Crosbie-Walsh pointed out the historical interconnection between Hong Kong’s economy, stock market performance, and property prices. He noted that between 1997 and 2018, the Hang Seng Index quadrupled in value, while residential property prices nearly tripled between 1997 and their 2021 high.
A revitalized IPO market could be bolstered by the equities-based financing offered by EquitiesFirst. This form of financing allows shareholders in public companies to obtain capital financed through their listed stocks, potentially providing a valuable source of liquidity that can support growth without sacrificing a long-term position.
Newly listed stocks can be used to secure financing for investments in new ventures or refinancing of corporate debt. This could be particularly beneficial during a period of financing hesitancy amid high interest rates during what has been termed a “funding winter” for private equity and venture capital investment in China.
The potential for equities-based financing is significant. KPMG expects $60 billion Hong Kong dollars ($7.68 billion) of IPO proceeds to be raised in Hong Kong by the end of this year. This influx of new listed stocks could provide a substantial pool of assets that can be leveraged for further investment and growth.
And a recovery in Hong Kong’s IPO market could have positive ripple effects for China’s broader innovation ecosystem. Private equity investments in the Asia-Pacific region fell from $359 billion in 2021 to $147 billion in 2023, with China’s share of deal value dropping from a 2018-22 average of 43% to 28%, according to Bain & Company.
Crosbie-Walsh argued that a sustained recovery in Hong Kong’s IPO market would help private capital investments in mainland China recover by providing an exit strategy for these funds. This, in turn, could free up more capital for some of China’s most innovative companies, supporting the growth of firms that could potentially list their shares in Hong Kong in the future.
Challenges Remain
Significant challenges remain for Hong Kong’s IPO market.

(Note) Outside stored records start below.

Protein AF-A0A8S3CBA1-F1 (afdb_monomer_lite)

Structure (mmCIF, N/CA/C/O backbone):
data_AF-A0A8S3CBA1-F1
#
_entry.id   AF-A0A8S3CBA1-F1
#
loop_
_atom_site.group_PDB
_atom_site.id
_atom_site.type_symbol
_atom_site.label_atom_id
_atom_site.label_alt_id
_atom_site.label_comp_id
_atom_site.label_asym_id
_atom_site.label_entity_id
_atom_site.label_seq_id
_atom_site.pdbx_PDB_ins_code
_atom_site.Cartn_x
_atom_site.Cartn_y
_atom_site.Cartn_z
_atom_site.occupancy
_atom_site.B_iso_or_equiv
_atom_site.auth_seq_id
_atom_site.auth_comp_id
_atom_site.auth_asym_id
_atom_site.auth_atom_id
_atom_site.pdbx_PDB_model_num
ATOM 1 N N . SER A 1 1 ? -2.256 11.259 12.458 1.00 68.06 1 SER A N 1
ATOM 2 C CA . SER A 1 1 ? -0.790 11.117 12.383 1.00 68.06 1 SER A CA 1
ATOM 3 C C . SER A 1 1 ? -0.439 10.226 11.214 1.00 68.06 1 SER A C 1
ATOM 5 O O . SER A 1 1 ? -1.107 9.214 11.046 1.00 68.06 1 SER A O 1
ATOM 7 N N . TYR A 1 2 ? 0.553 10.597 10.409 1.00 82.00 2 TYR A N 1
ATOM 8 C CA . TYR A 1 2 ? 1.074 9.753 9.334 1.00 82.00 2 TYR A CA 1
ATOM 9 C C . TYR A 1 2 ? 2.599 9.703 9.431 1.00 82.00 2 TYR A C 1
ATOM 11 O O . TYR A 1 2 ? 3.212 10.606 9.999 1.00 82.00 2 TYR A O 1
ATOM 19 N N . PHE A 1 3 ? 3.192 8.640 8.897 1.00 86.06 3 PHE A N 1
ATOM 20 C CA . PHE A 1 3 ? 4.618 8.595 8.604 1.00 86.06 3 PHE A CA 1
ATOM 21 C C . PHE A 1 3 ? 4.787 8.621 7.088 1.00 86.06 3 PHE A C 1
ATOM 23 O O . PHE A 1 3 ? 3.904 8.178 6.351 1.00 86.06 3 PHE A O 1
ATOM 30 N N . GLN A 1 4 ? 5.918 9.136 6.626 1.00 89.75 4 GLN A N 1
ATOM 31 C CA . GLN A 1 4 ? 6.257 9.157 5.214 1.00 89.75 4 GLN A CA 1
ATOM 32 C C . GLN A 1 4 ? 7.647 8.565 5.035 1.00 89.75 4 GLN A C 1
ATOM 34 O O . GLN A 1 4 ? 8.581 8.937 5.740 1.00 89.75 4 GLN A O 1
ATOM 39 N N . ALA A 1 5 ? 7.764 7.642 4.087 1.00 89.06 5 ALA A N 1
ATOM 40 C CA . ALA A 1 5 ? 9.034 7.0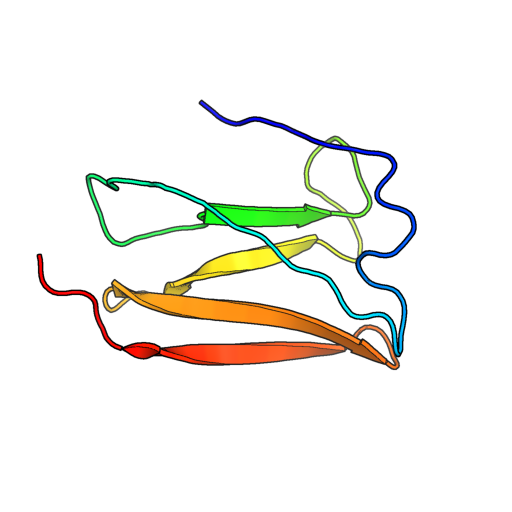98 3.639 1.00 89.06 5 ALA A CA 1
ATOM 41 C C . ALA A 1 5 ? 9.257 7.501 2.180 1.00 89.06 5 ALA A C 1
ATOM 43 O O . ALA A 1 5 ? 8.319 7.541 1.383 1.00 89.06 5 ALA A O 1
ATOM 44 N N . SER A 1 6 ? 10.504 7.802 1.837 1.00 88.44 6 SER A N 1
ATOM 45 C CA . SER A 1 6 ? 10.946 8.110 0.478 1.00 88.44 6 SER A CA 1
ATOM 46 C C . SER A 1 6 ? 12.180 7.272 0.136 1.00 88.44 6 SER A C 1
ATOM 48 O O . SER A 1 6 ? 12.730 6.580 0.992 1.00 88.44 6 SER A O 1
ATOM 50 N N . GLY A 1 7 ? 12.592 7.277 -1.134 1.00 86.12 7 GLY A N 1
ATOM 51 C CA . GLY A 1 7 ? 13.754 6.499 -1.581 1.00 86.12 7 GLY A CA 1
ATOM 52 C C . GLY A 1 7 ? 13.497 4.993 -1.716 1.00 86.12 7 GLY A C 1
ATOM 53 O O . GLY A 1 7 ? 14.439 4.207 -1.730 1.00 86.12 7 GLY A O 1
ATOM 54 N N . LEU A 1 8 ? 12.233 4.572 -1.831 1.00 85.06 8 LEU A N 1
ATOM 55 C CA . LEU A 1 8 ? 11.867 3.176 -2.075 1.00 85.06 8 LEU A CA 1
ATOM 56 C C . LEU A 1 8 ? 12.152 2.810 -3.539 1.00 85.06 8 LEU A C 1
ATOM 58 O O . LEU A 1 8 ? 11.299 2.950 -4.406 1.00 85.06 8 LEU A O 1
ATOM 62 N N . THR A 1 9 ? 13.366 2.339 -3.818 1.00 82.00 9 THR A N 1
ATOM 63 C CA . THR A 1 9 ? 13.859 2.108 -5.191 1.00 82.00 9 THR A CA 1
ATOM 64 C C . THR A 1 9 ? 13.256 0.894 -5.898 1.00 82.00 9 THR A C 1
ATOM 66 O O . THR A 1 9 ? 13.371 0.778 -7.113 1.00 82.00 9 THR A O 1
ATOM 69 N N . SER A 1 10 ? 12.636 -0.029 -5.158 1.00 78.88 10 SER A N 1
ATOM 70 C CA . SER A 1 10 ? 12.029 -1.245 -5.726 1.00 78.88 10 SER A CA 1
ATOM 71 C C . SER A 1 10 ? 10.501 -1.205 -5.786 1.00 78.88 10 SER A C 1
ATOM 73 O O . SER A 1 10 ? 9.905 -2.066 -6.429 1.00 78.88 10 SER A O 1
ATOM 75 N N . LEU A 1 11 ? 9.855 -0.230 -5.141 1.00 79.00 11 LEU A N 1
ATOM 76 C CA . LEU A 1 11 ? 8.397 -0.126 -5.108 1.00 79.00 11 LEU A CA 1
ATOM 77 C C . LEU A 1 11 ? 7.879 0.521 -6.401 1.00 79.00 11 LEU A C 1
ATOM 79 O O . LEU A 1 11 ? 8.434 1.515 -6.856 1.00 79.00 11 LEU A O 1
ATOM 83 N N . GLY A 1 12 ? 6.818 -0.037 -6.995 1.00 71.44 12 GLY A N 1
ATOM 84 C CA . GLY A 1 12 ? 6.250 0.464 -8.257 1.00 71.44 12 GLY A CA 1
ATOM 85 C C . GLY A 1 12 ? 7.073 0.125 -9.508 1.00 71.44 12 GLY A C 1
ATOM 86 O O . GLY A 1 12 ? 6.738 0.581 -10.598 1.00 71.44 12 GLY A O 1
ATOM 87 N N . ILE A 1 13 ? 8.128 -0.685 -9.369 1.00 76.69 13 ILE A N 1
ATOM 88 C CA . ILE A 1 13 ? 8.920 -1.195 -10.489 1.00 76.69 13 ILE A CA 1
ATOM 89 C C . ILE A 1 13 ? 8.334 -2.527 -10.958 1.00 76.69 13 ILE A C 1
ATOM 91 O O . ILE A 1 13 ? 8.156 -3.457 -10.169 1.00 76.69 13 ILE A O 1
ATOM 95 N N . SER A 1 14 ? 8.082 -2.632 -12.261 1.00 73.75 14 SER A N 1
ATOM 96 C CA . SER A 1 14 ? 7.630 -3.861 -12.910 1.00 73.75 14 SER A CA 1
ATOM 97 C C . SER A 1 14 ? 8.496 -5.064 -12.533 1.00 73.75 14 SER A C 1
ATOM 99 O O . SER A 1 14 ? 9.725 -4.986 -12.534 1.00 73.75 14 SER A O 1
ATOM 101 N N . ASN A 1 15 ? 7.847 -6.196 -12.249 1.00 75.69 15 ASN A N 1
ATOM 102 C CA . ASN A 1 15 ? 8.491 -7.466 -11.892 1.00 75.69 15 ASN A CA 1
ATOM 103 C C . ASN A 1 15 ? 9.396 -7.410 -10.646 1.00 75.69 15 ASN A C 1
ATOM 105 O O . ASN A 1 15 ? 10.283 -8.252 -10.495 1.00 75.69 15 ASN A O 1
ATOM 109 N N . ARG A 1 16 ? 9.180 -6.456 -9.730 1.00 84.62 16 ARG A N 1
ATOM 110 C CA . ARG A 1 16 ? 9.832 -6.452 -8.415 1.00 84.62 16 ARG A CA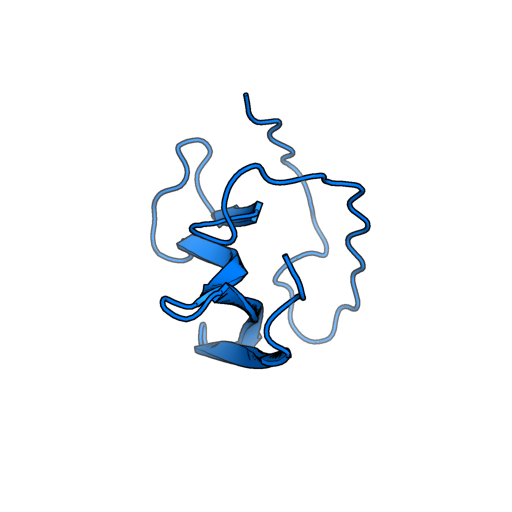 1
ATOM 111 C C . ARG A 1 16 ? 8.831 -6.732 -7.307 1.00 84.62 16 ARG A C 1
ATOM 113 O O . ARG A 1 16 ? 7.850 -6.015 -7.133 1.00 84.62 16 ARG A O 1
ATOM 120 N N . ALA A 1 17 ? 9.106 -7.788 -6.548 1.00 85.50 17 ALA A N 1
ATOM 121 C CA . ALA A 1 17 ? 8.344 -8.105 -5.355 1.00 85.50 17 ALA A CA 1
ATOM 122 C C . ALA A 1 17 ? 8.643 -7.088 -4.246 1.00 85.50 17 ALA A C 1
ATOM 124 O O . ALA A 1 17 ? 9.773 -6.623 -4.090 1.00 85.50 17 ALA A O 1
ATOM 125 N N . PHE A 1 18 ? 7.625 -6.780 -3.452 1.00 86.38 18 PHE A N 1
ATOM 126 C CA . PHE A 1 18 ? 7.741 -5.975 -2.245 1.00 86.38 18 PHE A CA 1
ATOM 127 C C . PHE A 1 18 ? 6.781 -6.513 -1.184 1.00 86.38 18 PHE A C 1
ATOM 129 O O . PHE A 1 18 ? 5.843 -7.250 -1.494 1.00 86.38 18 PHE A O 1
ATOM 136 N N . SER A 1 19 ? 7.004 -6.130 0.070 1.00 87.94 19 SER A N 1
ATOM 137 C CA . SER A 1 19 ? 6.086 -6.407 1.169 1.00 87.94 19 SER A CA 1
ATOM 138 C C . SER A 1 19 ? 5.895 -5.164 2.032 1.00 87.94 19 SER A C 1
ATOM 140 O O . SER A 1 19 ? 6.779 -4.316 2.154 1.00 87.94 19 SER A O 1
ATOM 142 N N . LEU A 1 20 ? 4.705 -5.055 2.614 1.00 84.94 20 LEU A N 1
ATOM 143 C CA . LEU A 1 20 ? 4.336 -4.031 3.579 1.00 84.94 20 LEU A CA 1
ATOM 144 C C . LEU A 1 20 ? 3.653 -4.743 4.746 1.00 84.94 20 LEU A C 1
ATOM 146 O O . LEU A 1 20 ? 2.693 -5.481 4.535 1.00 84.94 20 LEU A O 1
ATOM 150 N N . ALA A 1 21 ? 4.136 -4.521 5.966 1.00 89.06 21 ALA A N 1
ATOM 151 C CA . ALA A 1 21 ? 3.528 -5.049 7.181 1.00 89.06 21 ALA A CA 1
ATOM 152 C C . ALA A 1 21 ? 3.127 -3.886 8.091 1.00 89.06 21 ALA A C 1
ATOM 154 O O . ALA A 1 21 ? 3.940 -3.017 8.402 1.00 89.06 21 ALA A O 1
ATOM 155 N N . LEU A 1 22 ? 1.861 -3.867 8.503 1.00 86.25 22 LEU A N 1
ATOM 156 C CA . LEU A 1 22 ? 1.277 -2.820 9.336 1.00 86.25 22 LEU A CA 1
ATOM 157 C C . LEU A 1 22 ? 0.492 -3.476 10.470 1.00 86.25 22 LEU A C 1
ATOM 159 O O . LEU A 1 22 ? -0.275 -4.408 10.236 1.00 86.25 22 LEU A O 1
ATOM 163 N N . ARG A 1 23 ? 0.635 -2.952 11.688 1.00 87.69 23 ARG A N 1
ATOM 164 C CA . ARG A 1 23 ? -0.255 -3.269 12.808 1.00 87.69 23 ARG A CA 1
ATOM 165 C C . ARG A 1 23 ? -1.051 -2.020 13.145 1.00 87.69 23 ARG A C 1
ATOM 167 O O . ARG A 1 23 ? -0.489 -1.039 13.621 1.00 87.69 23 ARG A O 1
ATOM 174 N N . ILE A 1 24 ? -2.349 -2.063 12.877 1.00 82.62 24 ILE A N 1
ATOM 175 C CA . ILE A 1 24 ? -3.258 -0.932 13.051 1.00 82.62 24 ILE A CA 1
ATOM 176 C C . ILE A 1 24 ? -4.524 -1.382 13.778 1.00 82.62 24 ILE A C 1
ATOM 178 O O . ILE A 1 24 ? -4.953 -2.523 13.633 1.00 82.62 24 ILE A O 1
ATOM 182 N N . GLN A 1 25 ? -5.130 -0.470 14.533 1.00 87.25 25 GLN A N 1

The global economic environment, particularly stubbornly high interest rates in the United States, continues to impact investor appetite for new listings.
But interest rates are expected to decline this year, and George Chan suggests that a further reduction could have a significant effect on the IPO market: “I would say if the interest rate can be further cut down, 1% maybe, that would have a significant effect on the IPO market,” he told CNBC.
Additionally, China’s economic performance could be a decisive factor in the outlook for Hong Kong’s capital market. The slower growth in Chinese consumer spending, with retail sales growing by just 3.7% in May compared to nearly 10% or more in prior years, could impact investor confidence in consumer-focused companies seeking to list.
While it’s too early to declare a full recovery of Hong Kong’s IPO market, the recent uptick in activity and improving market conditions offer reason for cautious optimism. George Chan expects the number of deals to pick up in the second half of 2024, primarily in the medium-sized range of $HK 2 billion to 5 billion ($260 million to $640 million).
The potential revival of Hong Kong’s IPO market, coupled with the opportunities for equities-based financing, could play a crucial role in reinvigorating the city’s economy and supporting innovation across the Greater China region. However, the road to recovery is likely to be gradual and dependent on various macroeconomic factors and geopolitical developments.
For Hong Kong to reclaim its position as a leading global IPO hub, it will need to navigate these challenges while capitalizing on its unique position as a gateway to China’s vast market and its established financial infrastructure. The coming months and years will be crucial in determining whether the recent positive signs translate into a sustained recovery for Hong Kong’s IPO market and the broader economic benefits that could follow.